O AC1200 Mesh Wi-fi Router Full Gigabit | MU-MIMO Archer C6 apresenta instabilidades em seu funcionamento, principalmente na rede 5G, quando operando com Internet fibra ótica 350 Mega. Instável com TV LG 43 4K, Dell Inspiron15, etc. Quando vai testar sites como FAST, SIMET, nPerf, Copeel, etc ... simplesmente derruba tudo 2,4G e 5G voltando mais ou menos um minuto depois.
A configuração é sai do Modem Fiber Home e entra em um switch TPLINK 8- Port Gigabit TL-SG1008D, vai para um HotSpot Intelbras (100 Mb) e para o AC1200 Archer C6. Fiações em cabo UTP CAT6.
O Sinal na rede cabeada e no HotSpot permanece normal sempre; não se notando problemas quando o Archer C6 derruba todo WI-FI dele 2,4G e 5G. O Archer C6 esta no canal 1 com 40Mhz de banda e o Hotspot esta no canal 11 com 20Mhz de banda.
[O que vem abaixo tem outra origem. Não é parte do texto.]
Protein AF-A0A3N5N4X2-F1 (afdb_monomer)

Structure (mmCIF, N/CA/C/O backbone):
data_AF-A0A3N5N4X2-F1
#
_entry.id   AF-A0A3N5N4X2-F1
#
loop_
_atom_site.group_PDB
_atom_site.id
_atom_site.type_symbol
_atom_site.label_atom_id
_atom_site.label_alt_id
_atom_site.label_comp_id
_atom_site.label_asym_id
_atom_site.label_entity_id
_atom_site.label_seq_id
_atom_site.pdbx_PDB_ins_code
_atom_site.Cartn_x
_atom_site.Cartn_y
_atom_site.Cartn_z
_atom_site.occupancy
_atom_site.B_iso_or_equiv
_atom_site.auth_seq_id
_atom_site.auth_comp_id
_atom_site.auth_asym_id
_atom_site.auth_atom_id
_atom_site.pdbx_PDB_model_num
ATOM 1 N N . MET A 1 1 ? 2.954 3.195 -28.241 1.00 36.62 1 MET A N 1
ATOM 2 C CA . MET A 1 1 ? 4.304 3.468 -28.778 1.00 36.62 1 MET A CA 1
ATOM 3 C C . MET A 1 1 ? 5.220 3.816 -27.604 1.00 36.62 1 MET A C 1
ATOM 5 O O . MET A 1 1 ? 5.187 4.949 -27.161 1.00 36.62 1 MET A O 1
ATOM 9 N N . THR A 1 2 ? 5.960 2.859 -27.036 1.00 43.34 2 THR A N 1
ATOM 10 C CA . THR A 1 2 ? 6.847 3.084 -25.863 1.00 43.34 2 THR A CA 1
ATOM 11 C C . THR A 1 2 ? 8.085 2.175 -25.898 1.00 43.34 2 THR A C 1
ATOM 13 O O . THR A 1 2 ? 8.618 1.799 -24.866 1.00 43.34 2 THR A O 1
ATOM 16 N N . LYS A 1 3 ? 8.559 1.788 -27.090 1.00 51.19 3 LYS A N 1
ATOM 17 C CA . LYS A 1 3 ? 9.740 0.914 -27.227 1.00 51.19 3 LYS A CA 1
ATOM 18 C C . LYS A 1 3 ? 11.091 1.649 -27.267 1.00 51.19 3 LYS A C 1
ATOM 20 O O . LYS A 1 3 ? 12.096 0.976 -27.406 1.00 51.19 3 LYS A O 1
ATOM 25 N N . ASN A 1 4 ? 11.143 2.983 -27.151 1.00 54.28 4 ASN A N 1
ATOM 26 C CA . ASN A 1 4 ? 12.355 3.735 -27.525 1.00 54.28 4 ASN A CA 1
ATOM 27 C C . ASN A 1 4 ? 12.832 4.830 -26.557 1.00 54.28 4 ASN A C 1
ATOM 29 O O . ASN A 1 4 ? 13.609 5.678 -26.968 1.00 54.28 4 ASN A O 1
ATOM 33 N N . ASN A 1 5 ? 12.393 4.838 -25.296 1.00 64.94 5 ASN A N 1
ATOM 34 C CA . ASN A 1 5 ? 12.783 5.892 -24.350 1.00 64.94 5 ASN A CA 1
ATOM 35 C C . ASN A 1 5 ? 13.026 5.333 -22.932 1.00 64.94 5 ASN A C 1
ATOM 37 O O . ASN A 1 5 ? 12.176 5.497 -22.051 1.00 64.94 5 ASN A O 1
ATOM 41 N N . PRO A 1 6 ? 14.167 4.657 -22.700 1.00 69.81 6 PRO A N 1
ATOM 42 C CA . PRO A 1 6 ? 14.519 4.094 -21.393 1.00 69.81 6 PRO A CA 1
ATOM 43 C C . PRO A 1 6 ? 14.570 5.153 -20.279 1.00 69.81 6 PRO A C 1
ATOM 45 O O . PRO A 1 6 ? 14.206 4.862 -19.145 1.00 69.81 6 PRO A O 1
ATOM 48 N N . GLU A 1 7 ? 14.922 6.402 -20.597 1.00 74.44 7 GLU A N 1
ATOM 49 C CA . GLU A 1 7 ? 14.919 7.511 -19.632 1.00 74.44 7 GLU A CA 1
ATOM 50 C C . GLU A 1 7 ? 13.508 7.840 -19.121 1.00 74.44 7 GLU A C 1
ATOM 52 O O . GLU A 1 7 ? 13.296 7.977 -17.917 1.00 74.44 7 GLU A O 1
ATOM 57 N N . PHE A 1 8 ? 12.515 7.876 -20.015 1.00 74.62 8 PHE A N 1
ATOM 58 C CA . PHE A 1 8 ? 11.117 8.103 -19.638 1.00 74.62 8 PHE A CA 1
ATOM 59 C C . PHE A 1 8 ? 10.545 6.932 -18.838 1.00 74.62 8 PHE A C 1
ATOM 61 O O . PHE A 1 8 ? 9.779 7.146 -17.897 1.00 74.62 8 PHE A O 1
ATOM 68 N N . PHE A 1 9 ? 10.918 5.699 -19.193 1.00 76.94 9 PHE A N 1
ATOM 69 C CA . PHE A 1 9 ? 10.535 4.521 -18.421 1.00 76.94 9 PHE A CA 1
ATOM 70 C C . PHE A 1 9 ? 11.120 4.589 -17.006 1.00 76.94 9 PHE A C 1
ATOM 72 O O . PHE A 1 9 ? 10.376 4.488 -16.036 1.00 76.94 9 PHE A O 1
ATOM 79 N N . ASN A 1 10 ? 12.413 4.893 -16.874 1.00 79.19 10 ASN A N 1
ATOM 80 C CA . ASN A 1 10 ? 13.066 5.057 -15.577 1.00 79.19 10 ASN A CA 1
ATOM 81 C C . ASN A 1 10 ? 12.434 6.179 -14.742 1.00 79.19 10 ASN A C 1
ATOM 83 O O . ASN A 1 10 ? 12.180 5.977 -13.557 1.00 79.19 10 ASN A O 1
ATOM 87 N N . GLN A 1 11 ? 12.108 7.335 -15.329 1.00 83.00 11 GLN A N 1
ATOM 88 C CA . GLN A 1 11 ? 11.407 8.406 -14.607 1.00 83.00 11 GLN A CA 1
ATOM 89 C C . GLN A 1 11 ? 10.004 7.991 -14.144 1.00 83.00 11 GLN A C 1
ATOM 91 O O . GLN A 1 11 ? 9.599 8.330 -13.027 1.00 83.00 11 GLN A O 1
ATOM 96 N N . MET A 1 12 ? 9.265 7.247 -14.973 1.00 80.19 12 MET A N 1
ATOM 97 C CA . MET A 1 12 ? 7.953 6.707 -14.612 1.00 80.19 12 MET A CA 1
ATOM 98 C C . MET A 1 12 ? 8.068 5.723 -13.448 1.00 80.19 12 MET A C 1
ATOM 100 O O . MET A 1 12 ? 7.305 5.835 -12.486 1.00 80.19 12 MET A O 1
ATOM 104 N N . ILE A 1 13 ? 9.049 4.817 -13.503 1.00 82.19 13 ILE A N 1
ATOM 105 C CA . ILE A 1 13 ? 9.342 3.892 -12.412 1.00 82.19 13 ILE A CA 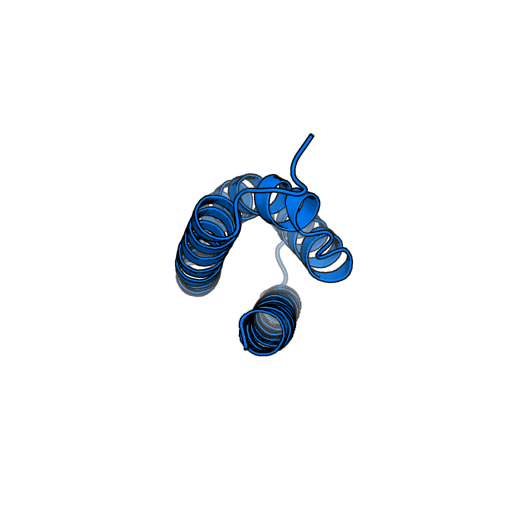1
ATOM 106 C C . ILE A 1 13 ? 9.667 4.675 -11.145 1.00 82.19 13 ILE A C 1
ATOM 108 O O . ILE A 1 13 ? 8.951 4.513 -10.167 1.00 82.19 13 ILE A O 1
ATOM 112 N N . GLN A 1 14 ? 10.648 5.581 -11.155 1.00 83.94 14 GLN A N 1
ATOM 113 C CA . GLN A 1 14 ? 11.035 6.361 -9.967 1.00 83.94 14 GLN A CA 1
ATOM 114 C C . GLN A 1 14 ? 9.858 7.131 -9.352 1.00 83.94 14 GLN A C 1
ATOM 116 O O . GLN A 1 14 ? 9.687 7.147 -8.132 1.00 83.94 14 GLN A O 1
ATOM 121 N N . THR A 1 15 ? 8.998 7.708 -10.194 1.00 87.25 15 THR A N 1
ATOM 122 C CA . THR A 1 15 ? 7.773 8.385 -9.747 1.00 87.25 15 THR A CA 1
ATOM 123 C C . THR A 1 15 ? 6.806 7.408 -9.078 1.00 87.25 15 THR A C 1
ATOM 125 O O . THR A 1 15 ? 6.239 7.719 -8.030 1.00 87.25 15 THR A O 1
ATOM 128 N N . PHE A 1 16 ? 6.632 6.209 -9.640 1.00 86.94 16 PHE A N 1
ATOM 129 C CA . PHE A 1 16 ? 5.856 5.148 -9.004 1.00 86.94 16 PHE A CA 1
ATOM 130 C C . PHE A 1 16 ? 6.454 4.735 -7.657 1.00 86.94 16 PHE A C 1
ATOM 132 O O . PHE A 1 16 ? 5.706 4.691 -6.683 1.00 86.94 16 PHE A O 1
ATOM 139 N N . ILE A 1 17 ? 7.772 4.495 -7.582 1.00 84.88 17 ILE A N 1
ATOM 140 C CA . ILE A 1 17 ? 8.466 4.105 -6.341 1.00 84.88 17 ILE A CA 1
ATOM 141 C C . ILE A 1 17 ? 8.171 5.125 -5.244 1.00 84.88 17 ILE A C 1
ATOM 143 O O . ILE A 1 17 ? 7.715 4.770 -4.157 1.00 84.88 17 ILE A O 1
ATOM 147 N N . SER A 1 18 ? 8.408 6.403 -5.546 1.00 89.12 18 SER A N 1
ATOM 148 C CA . SER A 1 18 ? 8.216 7.490 -4.592 1.00 89.12 18 SER A CA 1
ATOM 149 C C . SER A 1 18 ? 6.760 7.575 -4.133 1.00 89.12 18 SER A C 1
ATOM 151 O O . SER A 1 18 ? 6.498 7.589 -2.930 1.00 89.12 18 SER A O 1
ATOM 153 N N . ASN A 1 19 ? 5.807 7.532 -5.068 1.00 90.06 19 ASN A N 1
ATOM 154 C CA . ASN A 1 19 ? 4.384 7.598 -4.744 1.00 90.06 19 ASN A CA 1
ATOM 155 C C . ASN A 1 19 ? 3.909 6.391 -3.927 1.00 90.06 19 ASN A C 1
ATOM 157 O O . ASN A 1 19 ? 3.134 6.565 -2.987 1.00 90.06 19 ASN A O 1
ATOM 161 N N . ALA A 1 20 ? 4.365 5.182 -4.261 1.00 90.44 20 ALA A N 1
ATOM 162 C CA . ALA A 1 20 ? 4.005 3.961 -3.553 1.00 90.44 20 ALA A CA 1
ATOM 163 C C . ALA A 1 20 ? 4.549 3.976 -2.119 1.00 90.44 20 ALA A C 1
ATOM 165 O O . ALA A 1 20 ? 3.784 3.749 -1.185 1.00 90.44 20 ALA A O 1
ATOM 166 N N . HIS A 1 21 ? 5.822 4.335 -1.921 1.00 90.00 21 HIS A N 1
ATOM 167 C CA . HIS A 1 21 ? 6.407 4.472 -0.586 1.00 90.00 21 HIS A CA 1
ATOM 168 C C . HIS A 1 21 ? 5.684 5.512 0.266 1.00 90.00 21 HIS A C 1
ATOM 170 O O . HIS A 1 21 ? 5.228 5.189 1.364 1.00 90.00 21 HIS A O 1
ATOM 176 N N . THR A 1 22 ? 5.523 6.737 -0.241 1.00 93.56 22 THR A N 1
ATOM 177 C CA . THR A 1 22 ? 4.830 7.796 0.501 1.00 93.56 22 THR A CA 1
ATOM 178 C C . THR A 1 22 ? 3.380 7.414 0.791 1.00 93.56 22 THR A C 1
ATOM 180 O O . THR A 1 22 ? 2.895 7.645 1.894 1.00 93.56 22 THR A O 1
ATOM 183 N N . GLY A 1 23 ? 2.683 6.792 -0.160 1.00 94.44 23 GLY A N 1
ATOM 184 C CA . GLY A 1 23 ? 1.301 6.368 0.035 1.00 94.44 23 GLY A CA 1
ATOM 185 C C . GLY A 1 23 ? 1.150 5.228 1.049 1.00 94.44 23 GLY A C 1
ATOM 186 O O . GLY A 1 23 ? 0.232 5.257 1.864 1.00 94.44 23 GLY A O 1
ATOM 187 N N . ILE A 1 24 ? 2.052 4.245 1.059 1.00 93.44 24 ILE A N 1
ATOM 188 C CA . ILE A 1 24 ? 2.033 3.160 2.054 1.00 93.44 24 ILE A CA 1
ATOM 189 C C . ILE A 1 24 ? 2.325 3.704 3.455 1.00 93.44 24 ILE A C 1
ATOM 191 O O . ILE A 1 24 ? 1.658 3.307 4.410 1.00 93.44 24 ILE A O 1
ATOM 195 N N . ASP A 1 25 ? 3.272 4.633 3.584 1.00 94.62 25 ASP A N 1
ATOM 196 C CA . ASP A 1 25 ? 3.578 5.292 4.857 1.00 94.62 25 ASP A CA 1
ATOM 197 C C . ASP A 1 25 ? 2.398 6.138 5.369 1.00 94.62 25 ASP A C 1
ATOM 199 O O . ASP A 1 25 ? 2.013 6.053 6.539 1.00 94.62 25 ASP A O 1
ATOM 203 N N . GLN A 1 26 ? 1.730 6.861 4.463 1.00 95.88 26 GLN A N 1
ATOM 204 C CA . GLN A 1 26 ? 0.484 7.573 4.755 1.00 95.88 26 GLN A CA 1
ATOM 205 C C . GLN A 1 26 ? -0.614 6.621 5.237 1.00 95.88 26 GLN A C 1
ATOM 207 O O . GLN A 1 26 ? -1.270 6.909 6.236 1.00 95.88 26 GLN A O 1
ATOM 212 N N . ILE A 1 27 ? -0.795 5.472 4.577 1.00 94.69 27 ILE A N 1
ATOM 213 C CA . ILE A 1 27 ? -1.774 4.457 4.986 1.00 94.69 27 ILE A CA 1
ATOM 214 C C . ILE A 1 27 ? -1.423 3.876 6.367 1.00 94.69 27 ILE A C 1
ATOM 216 O O . ILE A 1 27 ? -2.323 3.698 7.187 1.00 94.69 27 ILE A O 1
ATOM 220 N N . ARG A 1 28 ? -0.141 3.605 6.653 1.00 93.56 28 ARG A N 1
ATOM 221 C CA . ARG A 1 28 ? 0.325 3.130 7.972 1.00 93.56 28 ARG A CA 1
ATOM 222 C C . ARG A 1 28 ? 0.004 4.141 9.066 1.00 93.56 28 ARG A C 1
ATOM 224 O O . ARG A 1 28 ? -0.702 3.812 10.013 1.00 93.56 28 ARG A O 1
ATOM 231 N N . THR A 1 29 ? 0.434 5.384 8.873 1.00 95.06 29 THR A N 1
ATOM 232 C CA . THR A 1 29 ? 0.201 6.477 9.823 1.00 95.06 29 THR A CA 1
ATOM 233 C C . THR A 1 29 ? -1.291 6.729 10.041 1.00 95.06 29 THR A C 1
ATOM 235 O O . THR A 1 29 ? -1.732 6.939 11.170 1.00 95.06 29 THR A O 1
ATOM 238 N N . ALA A 1 30 ? -2.091 6.696 8.973 1.00 94.31 30 ALA A N 1
ATOM 239 C CA . ALA A 1 30 ? -3.538 6.842 9.060 1.00 94.31 30 ALA A CA 1
ATOM 240 C C . ALA A 1 30 ? -4.187 5.664 9.801 1.00 94.31 30 ALA A C 1
ATOM 242 O O . ALA A 1 30 ? -5.108 5.877 10.581 1.00 94.31 30 ALA A O 1
ATOM 243 N N . CYS A 1 31 ? -3.678 4.439 9.636 1.00 92.81 31 CYS A N 1
ATOM 244 C CA . CYS A 1 31 ? -4.145 3.278 10.392 1.00 92.81 31 CYS A CA 1
ATOM 245 C C . CYS A 1 31 ? -3.862 3.399 11.895 1.00 92.81 31 CYS A C 1
ATOM 247 O O . CYS A 1 31 ? -4.687 2.966 12.698 1.00 92.81 31 CYS A O 1
ATOM 249 N N . ASP A 1 32 ? -2.730 3.989 12.283 1.00 92.69 32 ASP A N 1
ATOM 250 C CA . ASP A 1 32 ? -2.405 4.228 13.695 1.00 92.69 32 ASP A CA 1
ATOM 251 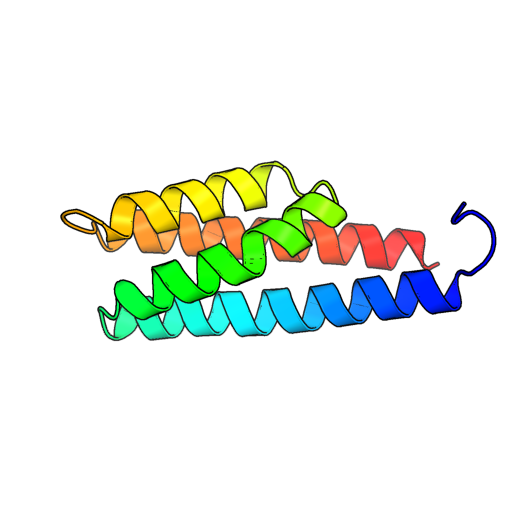C C . ASP A 1 32 ? -3.239 5.342 14.324 1.00 92.69 32 ASP A C 1
ATOM 253 O O . ASP A 1 32 ? -3.544 5.282 15.514 1.00 92.69 32 ASP A O 1
ATOM 257 N N . LYS A 1 33 ? -3.637 6.327 13.516 1.00 94.19 33 LYS A N 1
ATOM 258 C CA . LYS A 1 33 ? -4.516 7.436 13.911 1.00 94.19 33 LYS A CA 1
ATOM 259 C C . LYS A 1 33 ? -6.005 7.131 13.756 1.00 94.19 33 LYS A C 1
ATOM 261 O O . LYS A 1 33 ? -6.820 8.011 14.004 1.00 94.19 33 LYS A O 1
ATOM 266 N N . GLU A 1 34 ? -6.347 5.925 13.307 1.00 92.62 34 GLU A N 1
ATOM 267 C CA . GLU A 1 34 ? -7.723 5.522 12.995 1.00 92.62 34 GLU A CA 1
ATOM 268 C C . GLU A 1 34 ? -8.410 6.438 11.956 1.00 92.62 34 GLU A C 1
ATOM 270 O O . GLU A 1 34 ? -9.632 6.580 11.914 1.00 92.62 34 GLU A O 1
ATOM 275 N N . ASP A 1 35 ? -7.618 7.049 11.070 1.00 94.38 35 ASP A N 1
ATOM 276 C CA . ASP A 1 35 ? -8.083 7.931 10.000 1.00 94.38 35 ASP A CA 1
ATOM 277 C C . ASP A 1 35 ? -8.447 7.119 8.749 1.00 94.38 35 ASP A C 1
ATOM 279 O O . ASP A 1 35 ? -7.735 7.055 7.741 1.00 94.38 35 ASP A O 1
ATOM 283 N N . TRP A 1 36 ? -9.601 6.461 8.820 1.00 92.56 36 TRP A N 1
ATOM 284 C CA . TRP A 1 36 ? -10.107 5.592 7.754 1.00 92.56 36 TRP A CA 1
ATOM 285 C C . TRP A 1 36 ? -10.379 6.346 6.452 1.00 92.56 36 TRP A C 1
ATOM 287 O O . TRP A 1 36 ? -10.260 5.773 5.366 1.00 92.56 36 TRP A O 1
ATOM 297 N N . LYS A 1 37 ? -10.709 7.639 6.541 1.00 93.62 37 LYS A N 1
ATOM 298 C CA . LYS A 1 37 ? -10.905 8.491 5.368 1.00 93.62 37 LYS A CA 1
ATOM 299 C C . LYS A 1 37 ? -9.583 8.676 4.624 1.00 93.62 37 LYS 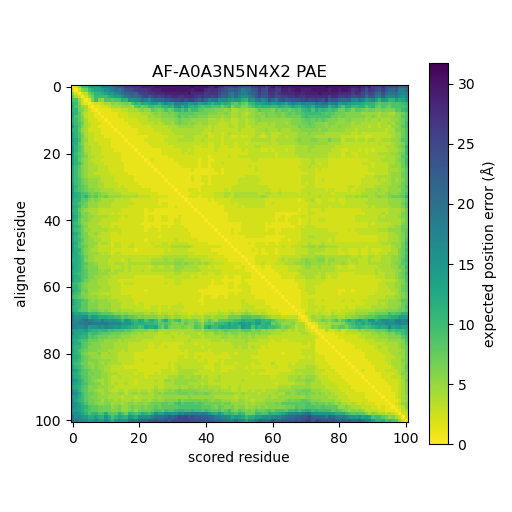A C 1
ATOM 301 O O . LYS A 1 37 ? -9.541 8.418 3.420 1.00 93.62 37 LYS A O 1
ATOM 306 N N . MET A 1 38 ? -8.511 9.024 5.336 1.00 95.12 38 MET A N 1
ATOM 307 C CA . MET A 1 38 ? -7.178 9.175 4.748 1.00 95.12 38 MET A CA 1
ATOM 308 C C . MET A 1 38 ? -6.680 7.871 4.112 1.00 95.12 38 MET A C 1
ATOM 310 O O . MET A 1 38 ? -6.118 7.906 3.015 1.00 95.12 38 MET A O 1
ATOM 314 N N . ILE A 1 39 ? -6.928 6.712 4.739 1.00 94.62 39 ILE A N 1
ATOM 315 C CA . ILE A 1 39 ? -6.586 5.411 4.137 1.00 94.62 39 ILE A CA 1
ATOM 316 C C . ILE A 1 39 ? -7.296 5.234 2.792 1.00 94.62 39 ILE A C 1
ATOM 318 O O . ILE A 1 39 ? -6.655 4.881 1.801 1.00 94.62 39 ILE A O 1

Os sinais chegam a todos pontos com intensidade de -50 a -70dbm.

----------


## Nilton Nakao

Para minha ex-esposa configurei da seguinte forma. 
Rede 1 para 2,4 GHZ, para dispositivos que não tenham suporte a 5 GHz
Rede 2 para 5 GHz, notebooks e celulares.
Curiosamente alguns celulares optam por melhor qualidade de sinal ou seja saiu de uma sala 2,4 e fim, meu celular raramente fica conectado a rede 1 mesmo com -85 dBm optando por taxa de dados e sendo instável vai para dados da operadora.

----------